On my Mac (MacBookPro14,3; macOS HighSierra), gsutil (v 4.34) fails sproradically with the following trace:
Traceback (most recent call last):
File "/Users/<me>/google-cloud-sdk/platform/gsutil/gsutil", line 22, in <module>
gsutil.RunMain()
File "/Users/<me>/google-cloud-sdk/platform/gsutil/gsutil.py", line 117, in RunMain
sys.exit(gslib.__main__.main())
File "/Users/<me>/google-cloud-sdk/platform/gsutil/gslib/__main__.py", line 250, in main
command_runner = CommandRunner()
File "/Users/<me>/google-cloud-sdk/platform/gsutil/gslib/command_runner.py", line 146, in __init__
self.command_map = self._LoadCommandMap()
File "/Users/<me>/google-cloud-sdk/platform/gsutil/gslib/command_runner.py", line 152, in _LoadCommandMap
__import__('gslib.commands.%s' % module_name)
File "/Users/<me>/google-cloud-sdk/platform/gsutil/gslib/commands/cp.py", line 43, in <module>
from gslib.utils import copy_helper
File "/Users/<me>/google-cloud-sdk/platform/gsutil/gslib/utils/copy_helper.py", line 168, in <module>
if CheckMultiprocessingAvailableAndInit().is_available else None))
File "/Users/<me>/google-cloud-sdk/platform/gsutil/gslib/utils/parallelism_framework_util.py", line 84, in __init__
self.lock = manager.Lock()
File "/Users/<me>/.pyenv/versions/2.7.15/lib/python2.7/multiprocessing/managers.py", line 670, in temp
authkey=self._authkey, exposed=exp
File "/Users/<me>/.pyenv/versions/2.7.15/lib/python2.7/multiprocessing/managers.py", line 733, in __init__
self._incref()
File "/Users/<me>/.pyenv/versions/2.7.15/lib/python2.7/multiprocessing/managers.py", line 783, in _incref
conn = self._Client(self._token.address, authkey=self._authkey)
File "/Users/<me>/.pyenv/versions/2.7.15/lib/python2.7/multiprocessing/connection.py", line 175, in Client
answer_challenge(c, authkey)
File "/Users/<me>/.pyenv/versions/2.7.15/lib/python2.7/multiprocessing/connection.py", line 437, in answer_challenge
response = connection.recv_bytes(256) # reject large message
IOError: bad message length
When I modify gslib/utils/parallelism_framework_util.py
to prohibit multiprocessing a la Windows, this works fine.

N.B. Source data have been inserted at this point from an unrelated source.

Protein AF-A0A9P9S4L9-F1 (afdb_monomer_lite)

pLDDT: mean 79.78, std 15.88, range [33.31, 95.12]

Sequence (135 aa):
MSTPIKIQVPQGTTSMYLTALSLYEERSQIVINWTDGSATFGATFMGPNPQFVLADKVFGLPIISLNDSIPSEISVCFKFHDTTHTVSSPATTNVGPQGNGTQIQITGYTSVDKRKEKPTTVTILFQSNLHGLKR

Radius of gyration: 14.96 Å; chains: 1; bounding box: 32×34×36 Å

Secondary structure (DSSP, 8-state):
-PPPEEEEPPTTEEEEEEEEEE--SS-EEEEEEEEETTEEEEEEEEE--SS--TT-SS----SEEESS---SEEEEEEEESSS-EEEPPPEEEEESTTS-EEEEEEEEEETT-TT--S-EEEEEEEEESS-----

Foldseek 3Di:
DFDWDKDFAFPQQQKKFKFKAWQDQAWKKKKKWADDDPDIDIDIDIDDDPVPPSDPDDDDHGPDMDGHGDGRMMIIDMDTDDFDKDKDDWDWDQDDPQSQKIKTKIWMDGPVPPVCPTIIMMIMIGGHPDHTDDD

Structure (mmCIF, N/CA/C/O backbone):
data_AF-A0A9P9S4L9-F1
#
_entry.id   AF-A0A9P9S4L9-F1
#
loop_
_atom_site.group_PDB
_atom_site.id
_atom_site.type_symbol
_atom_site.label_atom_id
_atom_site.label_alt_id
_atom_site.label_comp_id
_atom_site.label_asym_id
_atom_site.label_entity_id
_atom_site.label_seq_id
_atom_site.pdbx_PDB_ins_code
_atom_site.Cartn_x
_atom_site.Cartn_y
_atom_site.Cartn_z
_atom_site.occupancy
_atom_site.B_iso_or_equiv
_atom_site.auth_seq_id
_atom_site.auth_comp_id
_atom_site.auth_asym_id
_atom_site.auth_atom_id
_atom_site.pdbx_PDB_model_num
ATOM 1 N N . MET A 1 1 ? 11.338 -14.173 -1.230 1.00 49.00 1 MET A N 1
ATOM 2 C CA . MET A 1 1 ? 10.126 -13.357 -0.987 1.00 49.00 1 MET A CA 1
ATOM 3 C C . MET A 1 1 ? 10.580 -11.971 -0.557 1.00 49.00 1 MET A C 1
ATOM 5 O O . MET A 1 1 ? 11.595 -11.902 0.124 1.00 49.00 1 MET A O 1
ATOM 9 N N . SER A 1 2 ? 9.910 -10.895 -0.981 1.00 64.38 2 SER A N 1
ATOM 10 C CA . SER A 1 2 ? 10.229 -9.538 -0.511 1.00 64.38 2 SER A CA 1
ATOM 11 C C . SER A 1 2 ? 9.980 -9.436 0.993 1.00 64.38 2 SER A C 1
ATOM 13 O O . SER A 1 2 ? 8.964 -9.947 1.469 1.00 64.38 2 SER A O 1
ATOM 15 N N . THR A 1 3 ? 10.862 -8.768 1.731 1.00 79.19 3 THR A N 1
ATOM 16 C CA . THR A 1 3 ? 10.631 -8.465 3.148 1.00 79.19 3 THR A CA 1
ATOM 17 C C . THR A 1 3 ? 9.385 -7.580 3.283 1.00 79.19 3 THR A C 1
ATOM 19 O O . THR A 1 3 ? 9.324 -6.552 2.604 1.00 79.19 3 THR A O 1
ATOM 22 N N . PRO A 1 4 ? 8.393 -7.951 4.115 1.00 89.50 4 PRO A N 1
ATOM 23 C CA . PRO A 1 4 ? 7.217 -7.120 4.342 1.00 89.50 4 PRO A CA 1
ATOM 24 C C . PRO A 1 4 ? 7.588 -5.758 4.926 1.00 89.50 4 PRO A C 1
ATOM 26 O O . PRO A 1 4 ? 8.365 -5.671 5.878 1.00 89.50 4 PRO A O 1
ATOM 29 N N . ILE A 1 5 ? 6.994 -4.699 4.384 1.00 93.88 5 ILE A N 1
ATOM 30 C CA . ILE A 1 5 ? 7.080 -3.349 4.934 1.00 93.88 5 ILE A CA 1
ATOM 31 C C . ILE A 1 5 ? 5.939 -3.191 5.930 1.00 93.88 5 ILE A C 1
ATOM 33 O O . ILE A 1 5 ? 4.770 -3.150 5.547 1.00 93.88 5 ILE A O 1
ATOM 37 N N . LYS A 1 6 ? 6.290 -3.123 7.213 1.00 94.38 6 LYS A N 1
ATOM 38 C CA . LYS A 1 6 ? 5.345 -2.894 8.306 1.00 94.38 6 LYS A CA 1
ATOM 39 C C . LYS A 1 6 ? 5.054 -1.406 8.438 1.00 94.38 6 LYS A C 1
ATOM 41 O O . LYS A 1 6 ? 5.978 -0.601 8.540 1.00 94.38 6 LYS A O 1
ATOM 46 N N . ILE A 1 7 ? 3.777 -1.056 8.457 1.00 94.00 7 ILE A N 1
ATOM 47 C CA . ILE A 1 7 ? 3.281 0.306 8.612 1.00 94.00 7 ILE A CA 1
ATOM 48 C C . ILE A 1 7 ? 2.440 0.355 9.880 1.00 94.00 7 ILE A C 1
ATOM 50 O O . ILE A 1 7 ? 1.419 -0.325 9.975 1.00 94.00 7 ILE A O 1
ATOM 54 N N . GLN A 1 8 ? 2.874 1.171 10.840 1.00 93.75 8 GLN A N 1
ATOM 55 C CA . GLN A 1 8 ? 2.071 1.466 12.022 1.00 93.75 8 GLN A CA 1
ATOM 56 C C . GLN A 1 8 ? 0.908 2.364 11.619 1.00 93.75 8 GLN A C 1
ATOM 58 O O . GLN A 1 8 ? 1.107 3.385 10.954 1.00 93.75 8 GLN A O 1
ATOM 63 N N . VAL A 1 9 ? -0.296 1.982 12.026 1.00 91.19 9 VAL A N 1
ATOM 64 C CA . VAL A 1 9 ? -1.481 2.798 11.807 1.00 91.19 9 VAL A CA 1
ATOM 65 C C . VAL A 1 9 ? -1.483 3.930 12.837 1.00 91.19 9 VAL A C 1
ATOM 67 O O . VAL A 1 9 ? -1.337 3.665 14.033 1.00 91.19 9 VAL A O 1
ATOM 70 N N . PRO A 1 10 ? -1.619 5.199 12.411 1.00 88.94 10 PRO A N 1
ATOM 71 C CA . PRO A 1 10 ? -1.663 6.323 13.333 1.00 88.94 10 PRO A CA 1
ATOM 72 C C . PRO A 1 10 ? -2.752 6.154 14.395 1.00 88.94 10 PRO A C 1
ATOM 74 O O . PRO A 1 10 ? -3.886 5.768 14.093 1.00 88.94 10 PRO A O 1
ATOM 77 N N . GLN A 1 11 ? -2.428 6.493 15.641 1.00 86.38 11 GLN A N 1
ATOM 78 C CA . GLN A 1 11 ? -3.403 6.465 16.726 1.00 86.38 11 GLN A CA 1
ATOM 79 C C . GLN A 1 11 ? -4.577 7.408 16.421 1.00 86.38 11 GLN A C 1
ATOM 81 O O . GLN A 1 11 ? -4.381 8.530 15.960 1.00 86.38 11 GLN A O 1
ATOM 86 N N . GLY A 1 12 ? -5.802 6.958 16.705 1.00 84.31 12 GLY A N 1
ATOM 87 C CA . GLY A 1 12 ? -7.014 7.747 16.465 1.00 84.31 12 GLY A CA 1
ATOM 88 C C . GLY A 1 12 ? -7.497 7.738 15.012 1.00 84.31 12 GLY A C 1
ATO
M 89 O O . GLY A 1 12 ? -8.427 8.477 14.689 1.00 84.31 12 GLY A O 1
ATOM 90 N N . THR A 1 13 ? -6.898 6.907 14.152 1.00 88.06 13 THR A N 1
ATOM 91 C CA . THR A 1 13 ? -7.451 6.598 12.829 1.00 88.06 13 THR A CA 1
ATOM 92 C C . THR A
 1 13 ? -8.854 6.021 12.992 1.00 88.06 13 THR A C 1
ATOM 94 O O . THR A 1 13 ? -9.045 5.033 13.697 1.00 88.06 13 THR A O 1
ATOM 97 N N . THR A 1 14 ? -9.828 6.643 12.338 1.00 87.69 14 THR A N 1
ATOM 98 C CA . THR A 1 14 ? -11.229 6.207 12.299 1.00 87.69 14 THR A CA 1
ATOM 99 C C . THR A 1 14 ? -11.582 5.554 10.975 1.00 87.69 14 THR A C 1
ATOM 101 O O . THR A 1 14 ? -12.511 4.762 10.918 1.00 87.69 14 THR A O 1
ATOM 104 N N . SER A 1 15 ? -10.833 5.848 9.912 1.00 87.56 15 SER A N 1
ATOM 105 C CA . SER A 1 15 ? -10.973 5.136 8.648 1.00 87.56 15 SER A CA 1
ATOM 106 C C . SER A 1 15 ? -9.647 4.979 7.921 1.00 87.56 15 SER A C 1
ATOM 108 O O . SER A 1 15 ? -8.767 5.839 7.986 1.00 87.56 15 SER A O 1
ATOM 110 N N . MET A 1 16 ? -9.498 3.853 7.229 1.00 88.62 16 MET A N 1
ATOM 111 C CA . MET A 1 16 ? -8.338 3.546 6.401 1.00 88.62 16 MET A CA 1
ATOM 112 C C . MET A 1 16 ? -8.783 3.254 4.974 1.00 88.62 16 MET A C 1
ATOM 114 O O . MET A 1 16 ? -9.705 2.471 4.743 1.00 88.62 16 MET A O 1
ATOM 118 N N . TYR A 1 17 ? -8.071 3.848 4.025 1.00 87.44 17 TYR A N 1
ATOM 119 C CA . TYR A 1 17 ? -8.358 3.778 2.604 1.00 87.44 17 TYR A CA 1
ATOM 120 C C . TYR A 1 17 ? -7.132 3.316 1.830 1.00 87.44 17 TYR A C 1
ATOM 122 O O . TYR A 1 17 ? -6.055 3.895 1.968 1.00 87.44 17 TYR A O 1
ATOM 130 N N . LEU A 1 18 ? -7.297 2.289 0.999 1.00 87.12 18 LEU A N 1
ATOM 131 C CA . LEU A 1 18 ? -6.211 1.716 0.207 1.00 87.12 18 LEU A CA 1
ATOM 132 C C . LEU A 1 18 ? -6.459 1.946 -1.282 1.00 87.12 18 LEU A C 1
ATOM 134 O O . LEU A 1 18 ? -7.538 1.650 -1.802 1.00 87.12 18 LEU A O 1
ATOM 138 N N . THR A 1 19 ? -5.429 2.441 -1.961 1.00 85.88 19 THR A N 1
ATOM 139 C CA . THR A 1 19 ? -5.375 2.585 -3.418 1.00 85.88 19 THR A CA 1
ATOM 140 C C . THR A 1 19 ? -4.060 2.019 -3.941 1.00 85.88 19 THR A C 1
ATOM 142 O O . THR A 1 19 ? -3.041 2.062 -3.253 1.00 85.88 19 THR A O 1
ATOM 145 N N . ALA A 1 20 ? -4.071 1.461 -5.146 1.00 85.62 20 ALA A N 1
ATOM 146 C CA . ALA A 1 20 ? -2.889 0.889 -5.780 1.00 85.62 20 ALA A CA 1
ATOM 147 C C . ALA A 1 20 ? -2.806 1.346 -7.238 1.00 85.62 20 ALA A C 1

I see there is a mod for Alpine Linux (https://github.com/GoogleCloudPlatform/gsutil/commit/d7493e711e5b1c1937d0e57a25544bfba2641eb4). Does something similar need to be done for macOS? I modified the max number of open files and that seemed to help some but did not entirely address the problem.
To reproduce, run a gsutil
command from the command line several times (even gsutil -v
will break for me, but ls
and cp
seem to fail more often). At some point you should see the trace. I only see this problem in macOS. Ubuntu 18.04, for example, is fine.
Thanks for the report. This is the second report I've seen of this in the past couple months -- both were on gsutil 4.34 running on macOS (the internal report confirmed seeing this on versions 10.12 and 10.13). The only common thing I see between the two reports is a call to manager.Lock()
in the middle of the stack trace, followed by some items in between, then calls to answer_challenge()
and connection.recv_bytes
:
[...]
File "<path-to-gsutil>/gslib/utils/parallelism_framework_util.py", line 84, in __init__
self.lock = manager.Lock()
[...]
File "<path-to-python-libs>/python2.7/multiprocessing/connection.py", line 175, in Client
answer_challenge(c, authkey)
File "<path-to-python-libs>/python2.7/multiprocessing/connection.py", line 437, in answer_challenge
response = connection.recv_bytes(256) # reject large message
I don't have any solid clues as to what's causing this, but from investigating so far, I can say that:
Thanks for the response! Yes, I'm guessing it is a problem specific to macOS, which is why I wonder if it needs special handling like Windows and Alpine Linux. Also, it seems like the python framework itself could be a likely culprit. Will this go away if/when gsutil is upgraded to python 3.x?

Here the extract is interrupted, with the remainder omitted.